Once it has started to occur - any display of the home page causes it to occur other than immediately after deleting the cache. Not sure if this is a timing thing or not.
At the time of simplest occurance (just selecting home from the primary menu when set up as an anonymous user), the following three 'cid' records are in the cache.
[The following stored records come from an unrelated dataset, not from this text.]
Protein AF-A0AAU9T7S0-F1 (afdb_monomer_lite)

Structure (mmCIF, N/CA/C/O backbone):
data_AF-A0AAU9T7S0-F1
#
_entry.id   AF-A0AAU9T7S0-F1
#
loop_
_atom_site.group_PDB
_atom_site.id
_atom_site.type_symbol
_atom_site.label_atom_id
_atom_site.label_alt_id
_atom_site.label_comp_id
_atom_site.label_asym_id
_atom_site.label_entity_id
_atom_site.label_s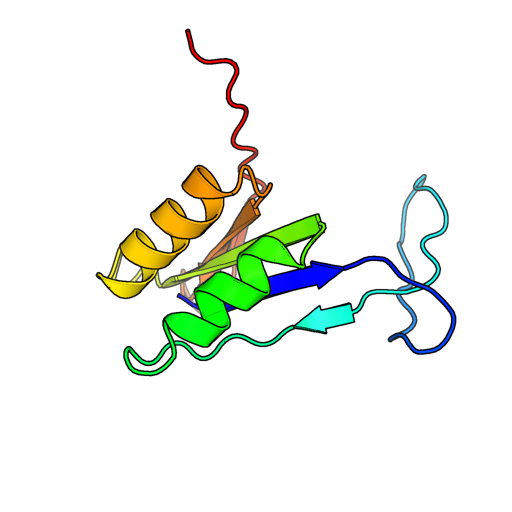eq_id
_atom_site.pdbx_PDB_ins_code
_atom_site.Cartn_x
_atom_site.Cartn_y
_atom_site.Cartn_z
_atom_site.occupancy
_atom_site.B_iso_or_equiv
_atom_site.auth_seq_id
_atom_site.auth_comp_id
_atom_site.auth_asym_id
_atom_site.auth_atom_id
_atom_site.pdbx_PDB_model_num
ATOM 1 N N . ALA A 1 1 ? -2.111 3.953 6.045 1.00 46.88 1 ALA A N 1
ATOM 2 C CA . ALA A 1 1 ? -1.563 2.734 5.423 1.00 46.88 1 ALA A CA 1
ATOM 3 C C . ALA A 1 1 ? -0.099 2.909 5.028 1.00 46.88 1 ALA A C 1
ATOM 5 O O . ALA A 1 1 ? 0.295 4.006 4.646 1.00 46.88 1 ALA A O 1
ATOM 6 N N . LEU A 1 2 ? 0.685 1.838 5.148 1.00 52.38 2 LEU A N 1
ATOM 7 C CA . LEU A 1 2 ? 1.993 1.684 4.505 1.00 52.38 2 LEU A CA 1
ATOM 8 C C . LEU A 1 2 ? 1.731 1.160 3.087 1.00 52.38 2 LEU A C 1
ATOM 10 O O . LEU A 1 2 ? 0.974 0.198 2.953 1.00 52.38 2 LEU A O 1
ATOM 14 N N . THR A 1 3 ? 2.312 1.788 2.066 1.00 52.34 3 THR A N 1
ATOM 15 C CA . THR A 1 3 ? 2.321 1.250 0.697 1.00 52.34 3 THR A CA 1
ATOM 16 C C . THR A 1 3 ? 3.740 0.762 0.423 1.00 52.34 3 THR A C 1
ATOM 18 O O . THR A 1 3 ? 4.618 1.579 0.152 1.00 52.34 3 THR A O 1
ATOM 21 N N . LEU A 1 4 ? 4.009 -0.539 0.558 1.00 59.00 4 LEU A N 1
ATOM 22 C CA . LEU A 1 4 ? 5.307 -1.080 0.136 1.00 59.00 4 LEU A CA 1
ATOM 23 C C . LEU A 1 4 ? 5.260 -1.217 -1.373 1.00 59.00 4 LEU A C 1
ATOM 25 O O . LEU A 1 4 ? 4.518 -2.039 -1.901 1.00 59.00 4 LEU A O 1
ATOM 29 N N . ALA A 1 5 ? 6.024 -0.383 -2.053 1.00 57.78 5 ALA A N 1
ATOM 30 C CA . ALA A 1 5 ? 6.169 -0.439 -3.492 1.00 57.78 5 ALA A CA 1
ATOM 31 C C . ALA A 1 5 ? 7.271 -1.465 -3.801 1.00 57.78 5 ALA A C 1
ATOM 33 O O . ALA A 1 5 ? 8.421 -1.282 -3.402 1.00 57.78 5 ALA A O 1
ATOM 34 N N . LEU A 1 6 ? 6.914 -2.569 -4.451 1.00 61.28 6 LEU A N 1
ATOM 35 C CA . LEU A 1 6 ? 7.835 -3.629 -4.839 1.00 61.28 6 LEU A CA 1
ATOM 36 C C . LEU A 1 6 ? 8.228 -3.465 -6.306 1.00 61.28 6 LEU A C 1
ATOM 38 O O . LEU A 1 6 ? 7.368 -3.353 -7.184 1.00 61.28 6 LEU A O 1
ATOM 42 N N . LYS A 1 7 ? 9.534 -3.473 -6.573 1.00 62.78 7 LYS A N 1
ATOM 43 C CA . LYS A 1 7 ? 10.076 -3.467 -7.933 1.00 62.78 7 LYS A CA 1
ATOM 44 C C . LYS A 1 7 ? 11.037 -4.627 -8.146 1.00 62.78 7 LYS A C 1
ATOM 46 O O . LYS A 1 7 ? 11.928 -4.844 -7.327 1.00 62.78 7 LYS A O 1
ATOM 51 N N . SER A 1 8 ? 10.885 -5.334 -9.262 1.00 60.81 8 SER A N 1
ATOM 52 C CA . SER A 1 8 ? 11.858 -6.334 -9.714 1.00 60.81 8 SER A CA 1
ATOM 53 C C . SER A 1 8 ? 12.931 -5.657 -10.572 1.00 60.81 8 SER A C 1
ATOM 55 O O . SER A 1 8 ? 12.634 -5.136 -11.647 1.00 60.81 8 SER A O 1
ATOM 57 N N . LYS A 1 9 ? 14.196 -5.657 -10.138 1.00 57.31 9 LYS A N 1
ATOM 58 C CA . LYS A 1 9 ? 15.349 -5.207 -10.947 1.00 57.31 9 LYS A CA 1
ATOM 59 C C . LYS A 1 9 ? 16.646 -5.916 -10.501 1.00 57.31 9 LYS A C 1
ATOM 61 O O . LYS A 1 9 ? 16.629 -6.668 -9.542 1.00 57.31 9 LYS A O 1
ATOM 66 N N . GLY A 1 10 ? 17.722 -5.749 -11.277 1.00 59.25 10 GLY A N 1
ATOM 67 C CA . GLY A 1 10 ? 18.977 -6.521 -11.205 1.00 59.25 10 GLY A CA 1
ATOM 68 C C . GLY A 1 10 ? 19.868 -6.326 -9.962 1.00 59.25 10 GLY A C 1
ATOM 69 O O . GLY A 1 10 ? 19.379 -6.068 -8.873 1.00 59.25 10 GLY A O 1
ATOM 70 N N . GLU A 1 11 ? 21.183 -6.475 -10.159 1.00 49.84 11 GLU A N 1
ATOM 71 C CA . GLU A 1 11 ? 22.219 -6.917 -9.194 1.00 49.84 11 GLU A CA 1
ATOM 72 C C . GLU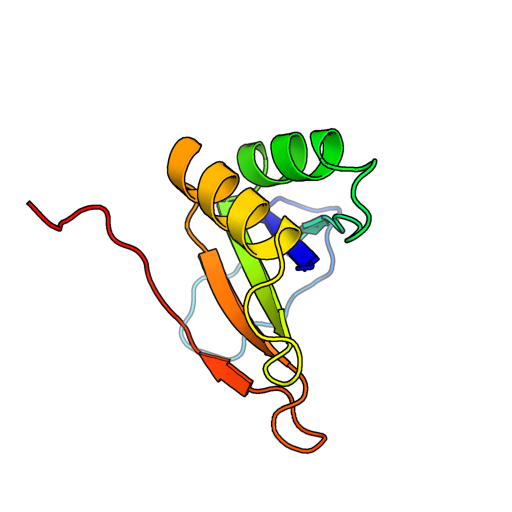 A 1 11 ? 22.357 -6.179 -7.838 1.00 49.84 11 GLU A C 1
ATOM 74 O O . GLU A 1 11 ? 22.956 -6.734 -6.922 1.00 49.84 11 GLU A O 1
ATOM 79 N N . GLU A 1 12 ? 21.767 -4.994 -7.645 1.00 56.25 12 GLU A N 1
ATOM 80 C CA . GLU A 1 12 ? 21.761 -4.259 -6.361 1.00 56.25 12 GLU A CA 1
ATOM 81 C C . GLU A 1 12 ? 20.448 -4.455 -5.581 1.00 56.25 12 GLU A C 1
ATOM 83 O O . GLU A 1 12 ? 19.750 -3.500 -5.231 1.00 56.25 12 GLU A O 1
ATOM 88 N N . MET A 1 13 ? 20.060 -5.705 -5.331 1.00 62.38 13 MET A N 1
ATOM 89 C CA . MET A 1 13 ? 18.821 -6.013 -4.611 1.00 62.38 13 MET A CA 1
ATOM 90 C C . MET A 1 13 ? 19.003 -7.031 -3.502 1.00 62.38 13 MET A C 1
ATOM 92 O O . MET A 1 13 ? 19.929 -7.840 -3.499 1.00 62.38 13 MET A O 1
ATOM 96 N N . TYR A 1 14 ? 18.055 -7.012 -2.564 1.00 58.66 14 TYR A N 1
ATOM 97 C CA . TYR A 1 14 ? 17.962 -8.051 -1.555 1.00 58.66 14 TYR A CA 1
ATOM 98 C C . TYR A 1 14 ? 17.677 -9.391 -2.250 1.00 58.66 14 TYR A C 1
ATOM 100 O O . TYR A 1 14 ? 16.678 -9.496 -2.976 1.00 58.66 14 TYR A O 1
ATOM 108 N N . PRO A 1 15 ? 18.532 -10.413 -2.055 1.00 59.34 15 PRO A N 1
ATOM 109 C CA . PRO A 1 15 ? 18.319 -11.717 -2.659 1.00 59.34 15 PRO A CA 1
ATOM 110 C C . PRO A 1 15 ? 17.055 -12.337 -2.061 1.00 59.34 15 PRO A C 1
ATOM 112 O O . PRO A 1 15 ? 16.939 -12.500 -0.844 1.00 59.34 15 PRO A O 1
ATOM 115 N N . VAL A 1 16 ? 16.098 -12.692 -2.917 1.00 64.31 16 VAL A N 1
ATOM 116 C CA . VAL A 1 16 ? 14.855 -13.349 -2.502 1.00 64.31 16 VAL A CA 1
ATOM 117 C C . VAL A 1 16 ? 14.873 -14.794 -2.967 1.00 64.31 16 VAL A C 1
ATOM 119 O O . VAL A 1 16 ? 14.851 -15.086 -4.160 1.00 64.31 16 VAL A O 1
ATOM 122 N N . VAL A 1 17 ? 14.861 -15.720 -2.010 1.00 62.44 17 VAL A N 1
ATOM 123 C CA . VAL A 1 17 ? 14.683 -17.144 -2.299 1.00 62.44 17 VAL A CA 1
ATOM 124 C C . VAL A 1 17 ? 13.189 -17.438 -2.375 1.00 62.44 17 VAL A C 1
ATOM 126 O O . VAL A 1 17 ? 12.510 -17.573 -1.357 1.00 62.44 17 VAL A O 1
ATOM 129 N N . VAL A 1 18 ? 12.664 -17.546 -3.593 1.00 64.50 18 VAL A N 1
ATOM 130 C CA . VAL A 1 18 ? 11.274 -17.955 -3.820 1.00 64.50 18 VAL A CA 1
ATOM 131 C C . VAL A 1 18 ? 11.180 -19.479 -3.703 1.00 64.50 18 VAL A C 1
ATOM 133 O O . VAL A 1 18 ? 11.706 -20.210 -4.538 1.00 64.50 18 VAL A O 1
ATOM 136 N N . LYS A 1 19 ? 10.498 -19.988 -2.669 1.00 54.59 19 LYS A N 1
ATOM 137 C CA . LYS A 1 19 ? 10.169 -21.420 -2.558 1.00 54.59 19 LYS A CA 1
ATOM 138 C C . LYS A 1 19 ? 8.911 -21.730 -3.381 1.00 54.59 19 LYS A C 1
ATOM 140 O O . LYS A 1 19 ? 7.808 -21.411 -2.952 1.00 54.59 19 LYS A O 1
ATOM 145 N N . GLY A 1 20 ? 9.065 -22.363 -4.547 1.00 61.47 20 GLY A N 1
ATOM 146 C CA . GLY A 1 20 ? 7.949 -22.826 -5.388 1.00 61.47 20 GLY A CA 1
ATOM 147 C C . GLY A 1 20 ? 8.337 -23.046 -6.856 1.00 61.47 20 GLY A C 1
ATOM 148 O O . GLY A 1 20 ? 9.457 -22.738 -7.253 1.00 61.47 20 GLY A O 1
ATOM 149 N N . LYS A 1 21 ? 7.411 -23.558 -7.686 1.00 57.38 21 LYS A N 1
ATOM 150 C CA . LYS A 1 21 ? 7.575 -23.695 -9.154 1.00 57.38 21 LYS A CA 1
ATOM 151 C C . LYS A 1 21 ? 7.428 -22.337 -9.875 1.00 57.38 21 LYS A C 1
ATOM 153 O O . LYS A 1 21 ? 6.607 -22.197 -10.777 1.00 57.38 21 LYS A O 1
ATOM 158 N N . GLY A 1 22 ? 8.158 -21.319 -9.425 1.00 58.75 22 GLY A N 1
ATOM 159 C CA . GLY A 1 22 ? 8.109 -19.952 -9.954 1.00 58.75 22 GLY A CA 1
ATOM 160 C C . GLY A 1 22 ? 9.380 -19.576 -10.713 1.00 58.75 22 GLY A C 1
ATOM 161 O O . GLY A 1 22 ? 10.449 -20.122 -10.450 1.00 58.75 22 GLY A O 1
ATOM 162 N N . LYS A 1 23 ? 9.262 -18.640 -11.663 1.00 60.09 23 LYS A N 1
ATOM 163 C CA . LYS A 1 23 ? 10.400 -18.064 -12.397 1.00 60.09 23 LYS A CA 1
ATOM 164 C C . LYS A 1 23 ? 11.421 -17.459 -11.421 1.00 60.09 23 LYS A C 1
ATOM 166 O O . LYS A 1 23 ? 11.035 -16.859 -10.421 1.00 60.09 23 LYS A O 1
ATOM 171 N N . HIS A 1 24 ? 12.708 -17.596 -11.738 1.00 66.31 24 HIS A N 1
ATOM 172 C CA . HIS A 1 24 ? 13.793 -16.971 -10.983 1.00 66.31 24 HIS A CA 1
ATOM 173 C C . HIS A 1 24 ? 13.668 -15.443 -11.068 1.00 66.31 24 HIS A C 1
ATOM 175 O O . HIS A 1 24 ? 13.685 -14.886 -12.166 1.00 66.31 24 HIS A O 1
ATOM 181 N N . VAL A 1 25 ? 13.526 -14.777 -9.922 1.00 69.88 25 VAL A N 1
ATOM 182 C CA . VAL A 1 25 ? 13.508 -13.311 -9.825 1.00 69.88 25 VAL A CA 1
ATOM 183 C C . VAL A 1 25 ? 14.884 -12.879 -9.309 1.00 69.88 25 VAL A C 1
ATOM 185 O O . VAL A 1 25 ? 15.322 -13.430 -8.301 1.00 69.88 25 VAL A O 1
ATOM 188 N N . PRO A 1 26 ? 15.597 -11.953 -9.980 1.00 70.38 26 PRO A N 1
ATOM 189 C CA . PRO A 1 26 ? 16.970 -11.591 -9.609 1.00 70.38 26 PRO A CA 1
ATOM 190 C C . PRO A 1 26 ? 17.073 -10.928 -8.226 1.00 70.38 26 PRO A C 1
ATOM 192 O O . PRO A 1 26 ? 18.096 -11.054 -7.562 1.00 70.38 26 PRO A O 1
ATOM 195 N N . GLY A 1 27 ? 16.008 -10.268 -7.774 1.00 71.94 27 GLY A N 1
ATOM 196 C CA . GLY A 1 27 ? 15.929 -9.633 -6.467 1.00 71.94 27 GLY A CA 1
ATOM 197 C C . GLY A 1 27 ? 14.647 -8.821 -6.329 1.00 71.94 27 GLY A C 1
ATOM 198 O O . GLY A 1 27 ? 13.884 -8.671 -7.289 1.00 71.94 27 GLY A O 1
ATOM 199 N N . LEU A 1 28 ? 14.399 -8.326 -5.118 1.00 77.06 28 LEU A N 1
ATOM 200 C CA . LEU A 1 28 ? 13.259 -7.466 -4.819 1.00 77.06 28 LEU A CA 1
ATOM 201 C C 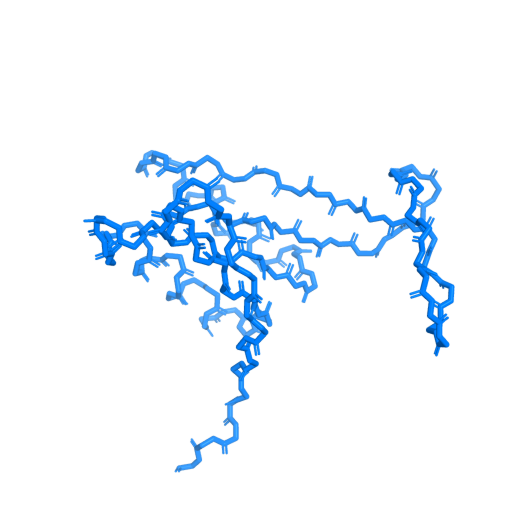. LEU A 1 28 ? 13.737 -6.170 -4.168 1.00 77.06 28 LEU A C 1
ATOM 203 O O . LEU A 1 28 ? 14.452 -6.197 -3.165 1.00 77.06 28 LEU A O 1
ATOM 207 N N . LEU A 1 29 ? 13.295 -5.037 -4.708 1.00 78.69 29 LEU A N 1
ATOM 208 C CA . LEU A 1 29 ? 13.477 -3.732 -4.093 1.00 78.69 29 LEU A CA 1
ATOM 209 C C . LEU A 1 29 ? 12.184 -3.318 -3.428 1.00 78.69 29 LEU A C 1
ATOM 211 O O . LEU A 1 29 ? 11.126 -3.276 -4.056 1.00 78.69 29 LEU A O 1
ATOM 215 N N . VAL A 1 30 ? 12.313 -2.992 -2.152 1.00 79.62 30 VAL A N 1
ATOM 216 C CA . VAL A 1 30 ? 11.229 -2.515 -1.313 1.00 79.62 30 VAL A CA 1
ATOM 217 C C . VAL A 1 30 ? 11.396 -1.012 -1.146 1.00 79.62 30 VAL A C 1
ATOM 219 O O . VAL A 1 30 ? 12.399 -0.556 -0.601 1.00 79.62 30 VAL A O 1
ATOM 222 N N . ILE A 1 31 ? 10.416 -0.244 -1.614 1.00 80.38 31 ILE A N 1
ATOM 223 C CA . ILE A 1 31 ? 10.343 1.200 -1.396 1.00 80.38 31 ILE A CA 1
ATOM 224 C C . ILE A 1 31 ? 9.431 1.444 -0.196 1.00 80.38 31 ILE A C 1
ATOM 226 O O . ILE A 1 31 ? 8.234 1.145 -0.245 1.00 80.38 31 ILE A O 1
ATOM 230 N N . ASP A 1 32 ? 10.004 1.980 0.879 1.00 79.44 32 ASP A N 1
ATOM 231 C CA . ASP A 1 32 ? 9.258 2.358 2.076 1.00 79.44 32 ASP A CA 1
ATOM 232 C C . ASP A 1 32 ? 8.571 3.717 1.869 1.00 79.44 32 ASP A C 1
ATOM 234 O O . ASP A 1 32 ? 9.221 4.711 1.529 1.00 79.44 32 ASP A O 1
ATOM 238 N N . THR A 1 33 ? 7.248 3.766 2.055 1.00 76.38 33 THR A N 1
ATOM 239 C CA . THR A 1 33 ? 6.474 5.012 1.986 1.00 76.38 33 THR A CA 1
ATOM 240 C C . THR A 1 33 ? 5.861 5.338 3.356 1.00 76.38 33 THR A C 1
ATOM 242 O O . THR A 1 33 ? 4.957 4.645 3.828 1.00 76.38 33 THR A O 1
ATOM 245 N N . PRO A 1 34 ? 6.304 6.411 4.032 1.00 78.62 34 PRO A N 1
ATOM 246 C CA . PRO A 1 34 ? 5.848 6.739 5.377 1.00 78.62 34 PRO A CA 1
ATOM 247 C C . PRO A 1 34 ? 4.343 7.051 5.438 1.00 78.62 34 PRO A C 1
ATOM 249 O O . PRO A 1 34 ? 3.747 7.654 4.540 1.00 78.62 34 PRO A O 1
ATOM 252 N N . ARG A 1 35 ? 3.724 6.663 6.561 1.00 73.38 35 ARG A N 1
ATOM 253 C CA . ARG A 1 35 ? 2.268 6.740 6.791 1.00 73.38 35 ARG A CA 1
ATOM 254 C C . ARG A 1 35 ? 1.752 8.156 7.081 1.00 73.38 35 ARG A C 1
ATOM 256 O O . ARG A 1 35 ? 0.554 8.400 6.968 1.00 73.38 35 ARG A O 1
ATOM 263 N N . HIS A 1 36 ? 2.615 9.092 7.475 1.00 80.00 36 HIS A N 1
ATOM 264 C CA . HIS A 1 36 ? 2.166 10.428 7.874 1.00 80.00 36 HIS A CA 1
ATOM 265 C C . HIS A 1 36 ? 1.682 11.255 6.673 1.00 80.00 36 HIS A C 1
ATOM 267 O O . HIS A 1 36 ? 2.172 11.123 5.549 1.00 80.00 36 HIS A O 1
ATOM 273 N N . GLN A 1 37 ? 0.709 12.129 6.924 1.00 74.81 37 GLN A N 1
ATOM 274 C CA . GLN A 1 37 ? 0.059 12.963 5.910 1.00 74.81 37 GLN A CA 1
ATOM 275 C C . GLN A 1 37 ? 1.016 13.840 5.076 1.00 74.81 37 GLN A C 1
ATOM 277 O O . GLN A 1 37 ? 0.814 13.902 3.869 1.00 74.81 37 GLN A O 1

filter:1:9dd69af2aee6060e935bf68b4d5e6457
archive:calendar:28-8-2004
http://drupal.home/
Comment | File | Size | Author |
---|---|---|---|
#53 | drupal-head-cache-10407-cb_9.diff | 20.45 KB | Cvbge |
#51 | drupal-head-cache-10407-cb_8-define.diff | 20.44 KB | Cvbge |
#48 | drupal-head-cache-10407-cb_7.diff | 20.13 KB | Cvbge |
#43 | drupal-head-cache-10407-cb_6.diff | 19.46 KB | Cvbge |
#42 | drupal-head-cache-10407-cb_5.diff | 26.62 KB | Cvbge |
Comments
Comment #1
AlanChandler CreditAttribution: AlanChandler commentedI think I have a handle on what the problem is, although I don't yet know the solution.
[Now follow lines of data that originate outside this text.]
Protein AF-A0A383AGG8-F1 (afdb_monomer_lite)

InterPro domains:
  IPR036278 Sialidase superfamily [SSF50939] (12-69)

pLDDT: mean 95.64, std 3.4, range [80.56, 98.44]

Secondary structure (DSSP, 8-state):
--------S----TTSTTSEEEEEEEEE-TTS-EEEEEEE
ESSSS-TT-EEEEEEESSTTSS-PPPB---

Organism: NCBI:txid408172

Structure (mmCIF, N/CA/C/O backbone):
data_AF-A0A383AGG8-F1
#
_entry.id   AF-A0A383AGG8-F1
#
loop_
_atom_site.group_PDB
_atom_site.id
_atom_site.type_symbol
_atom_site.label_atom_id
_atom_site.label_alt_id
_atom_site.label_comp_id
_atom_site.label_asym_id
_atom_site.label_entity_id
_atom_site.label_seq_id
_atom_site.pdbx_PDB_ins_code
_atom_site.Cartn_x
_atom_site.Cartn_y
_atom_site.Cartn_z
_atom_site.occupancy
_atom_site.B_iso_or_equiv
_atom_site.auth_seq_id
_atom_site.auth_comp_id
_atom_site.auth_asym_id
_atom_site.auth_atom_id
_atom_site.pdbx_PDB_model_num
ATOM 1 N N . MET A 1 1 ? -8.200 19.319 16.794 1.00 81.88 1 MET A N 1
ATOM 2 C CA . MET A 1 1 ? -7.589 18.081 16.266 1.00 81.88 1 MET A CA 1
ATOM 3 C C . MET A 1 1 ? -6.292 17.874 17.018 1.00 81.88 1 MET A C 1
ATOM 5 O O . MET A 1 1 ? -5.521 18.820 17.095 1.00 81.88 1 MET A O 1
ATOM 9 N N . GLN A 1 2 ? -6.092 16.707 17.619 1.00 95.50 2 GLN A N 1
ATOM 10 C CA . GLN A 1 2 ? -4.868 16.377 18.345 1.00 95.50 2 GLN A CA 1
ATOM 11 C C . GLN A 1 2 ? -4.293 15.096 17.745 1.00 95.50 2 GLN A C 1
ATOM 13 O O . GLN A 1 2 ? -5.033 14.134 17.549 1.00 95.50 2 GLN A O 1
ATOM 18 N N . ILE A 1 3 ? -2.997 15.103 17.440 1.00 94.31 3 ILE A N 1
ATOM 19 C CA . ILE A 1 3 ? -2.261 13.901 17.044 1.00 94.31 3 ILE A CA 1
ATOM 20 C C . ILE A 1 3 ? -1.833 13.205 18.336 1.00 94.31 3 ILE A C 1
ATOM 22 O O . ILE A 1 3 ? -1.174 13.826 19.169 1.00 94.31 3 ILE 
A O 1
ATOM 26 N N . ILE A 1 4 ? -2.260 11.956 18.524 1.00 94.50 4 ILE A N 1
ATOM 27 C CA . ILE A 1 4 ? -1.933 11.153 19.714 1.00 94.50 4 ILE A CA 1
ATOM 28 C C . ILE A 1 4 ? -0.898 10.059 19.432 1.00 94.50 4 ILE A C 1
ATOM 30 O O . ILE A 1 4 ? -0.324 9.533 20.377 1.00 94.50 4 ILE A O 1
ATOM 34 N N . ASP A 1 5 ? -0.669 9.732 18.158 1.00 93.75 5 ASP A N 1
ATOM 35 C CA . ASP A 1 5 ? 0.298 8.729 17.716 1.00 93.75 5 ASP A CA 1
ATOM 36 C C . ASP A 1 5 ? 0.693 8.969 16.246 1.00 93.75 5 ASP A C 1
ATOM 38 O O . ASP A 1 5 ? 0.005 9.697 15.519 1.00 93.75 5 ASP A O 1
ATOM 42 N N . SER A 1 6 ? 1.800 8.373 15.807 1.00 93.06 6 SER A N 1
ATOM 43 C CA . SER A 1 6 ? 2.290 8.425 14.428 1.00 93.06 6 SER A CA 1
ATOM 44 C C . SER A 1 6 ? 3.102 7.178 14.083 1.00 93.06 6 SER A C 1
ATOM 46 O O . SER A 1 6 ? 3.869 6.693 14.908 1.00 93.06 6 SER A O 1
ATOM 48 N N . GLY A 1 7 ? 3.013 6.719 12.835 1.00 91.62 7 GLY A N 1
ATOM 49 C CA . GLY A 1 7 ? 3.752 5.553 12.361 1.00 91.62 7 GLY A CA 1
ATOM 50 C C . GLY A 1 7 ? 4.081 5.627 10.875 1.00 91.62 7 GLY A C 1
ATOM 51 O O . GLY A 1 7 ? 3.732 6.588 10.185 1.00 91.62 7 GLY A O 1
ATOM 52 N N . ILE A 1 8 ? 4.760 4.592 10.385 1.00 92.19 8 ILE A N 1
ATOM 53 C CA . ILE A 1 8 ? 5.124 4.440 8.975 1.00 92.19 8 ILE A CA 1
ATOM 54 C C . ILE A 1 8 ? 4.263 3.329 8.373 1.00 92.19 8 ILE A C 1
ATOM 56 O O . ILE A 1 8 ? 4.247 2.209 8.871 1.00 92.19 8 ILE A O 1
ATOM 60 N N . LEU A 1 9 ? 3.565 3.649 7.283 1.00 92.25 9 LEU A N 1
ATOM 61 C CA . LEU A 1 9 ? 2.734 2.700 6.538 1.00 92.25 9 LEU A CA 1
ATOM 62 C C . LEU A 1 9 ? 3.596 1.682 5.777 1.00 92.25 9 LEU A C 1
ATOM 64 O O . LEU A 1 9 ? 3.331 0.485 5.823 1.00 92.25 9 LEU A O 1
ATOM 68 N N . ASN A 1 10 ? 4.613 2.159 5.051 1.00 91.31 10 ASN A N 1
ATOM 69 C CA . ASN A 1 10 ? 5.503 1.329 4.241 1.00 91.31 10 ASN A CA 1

The "data" column of table "cache" has the data in it stored in compressed form. At the moment is declared as type TEXT. This seems to be only a character oriented type and might be causing postgres to do some form of conversion back to a string. At least some of the data in the database appears to be uncompressed strings.
I thought the solution to this was to convert the data column to type bytea, but just tried this, and although I got a different result it was not correct. Since the manual talks about potentially escaping some bytes in this form too - I am not so sure.
The result I got, was a blank screen with the following (document source and what was seen in the browser).
\037\213\010
Comment #2
AlanChandler CreditAttribution: AlanChandler commentedI have changed bootstrap.inc to store the data on disk in an uncompressed form, and only compress it for transmission to the browser just before outputing it.
I have no idea whether this is an acceptable approach - but it now seems (with a few minutes testing to see that it works) to work fine under Postgres.
Patch attached.
Comment #3
killes@www.drop.org CreditAttribution: killes@www.drop.org commentedI don't like your patch because I put some effort into getting the gzipped cache into core. ;)
The idea is not to save bandwidth (we could use mod_gzip then) but to remove the overhead in creating the gzipped pages anew for each page view.
Can you give me information on both the browser and the server setup? Especially interesting would be anything that uses gzipping techniques itself.
When trying my patch I discovered that I would get problems when changing the data column from "text" to "blob" in MySQL.
Comment #4
AlanChandler CreditAttribution: AlanChandler commentedThis is all at home.
I am running the debian linux (sarge) with apache2, php4 and postgres as the server. Client end is debian unstable. I generally am using konqueror as the browser, although on this one I also tried it with mozilla firefox. I have access to IE under windows 98 or XP if needed.
Comment #5
killes@www.drop.org CreditAttribution: killes@www.drop.org commentedI've prepared a patch which excludes PostGreSQL users from this feature. I'd welcome a better solution though.
Comment #6
AlanChandler CreditAttribution: AlanChandler commentedWhy don't you just merge my patch and yours. That way, we still get to transmit compressed stuff when we can. Here is an attached patch that shows that.
Comment #7
AlanChandler CreditAttribution: AlanChandler commentedI just realised the real implications of your previous comments. I guess what you are saying is that it is more important to save processing time on the server than to save bandwidth by zipping up the contents on the fly just before transmission (which could be an expensive operation if the server has to do it for all users).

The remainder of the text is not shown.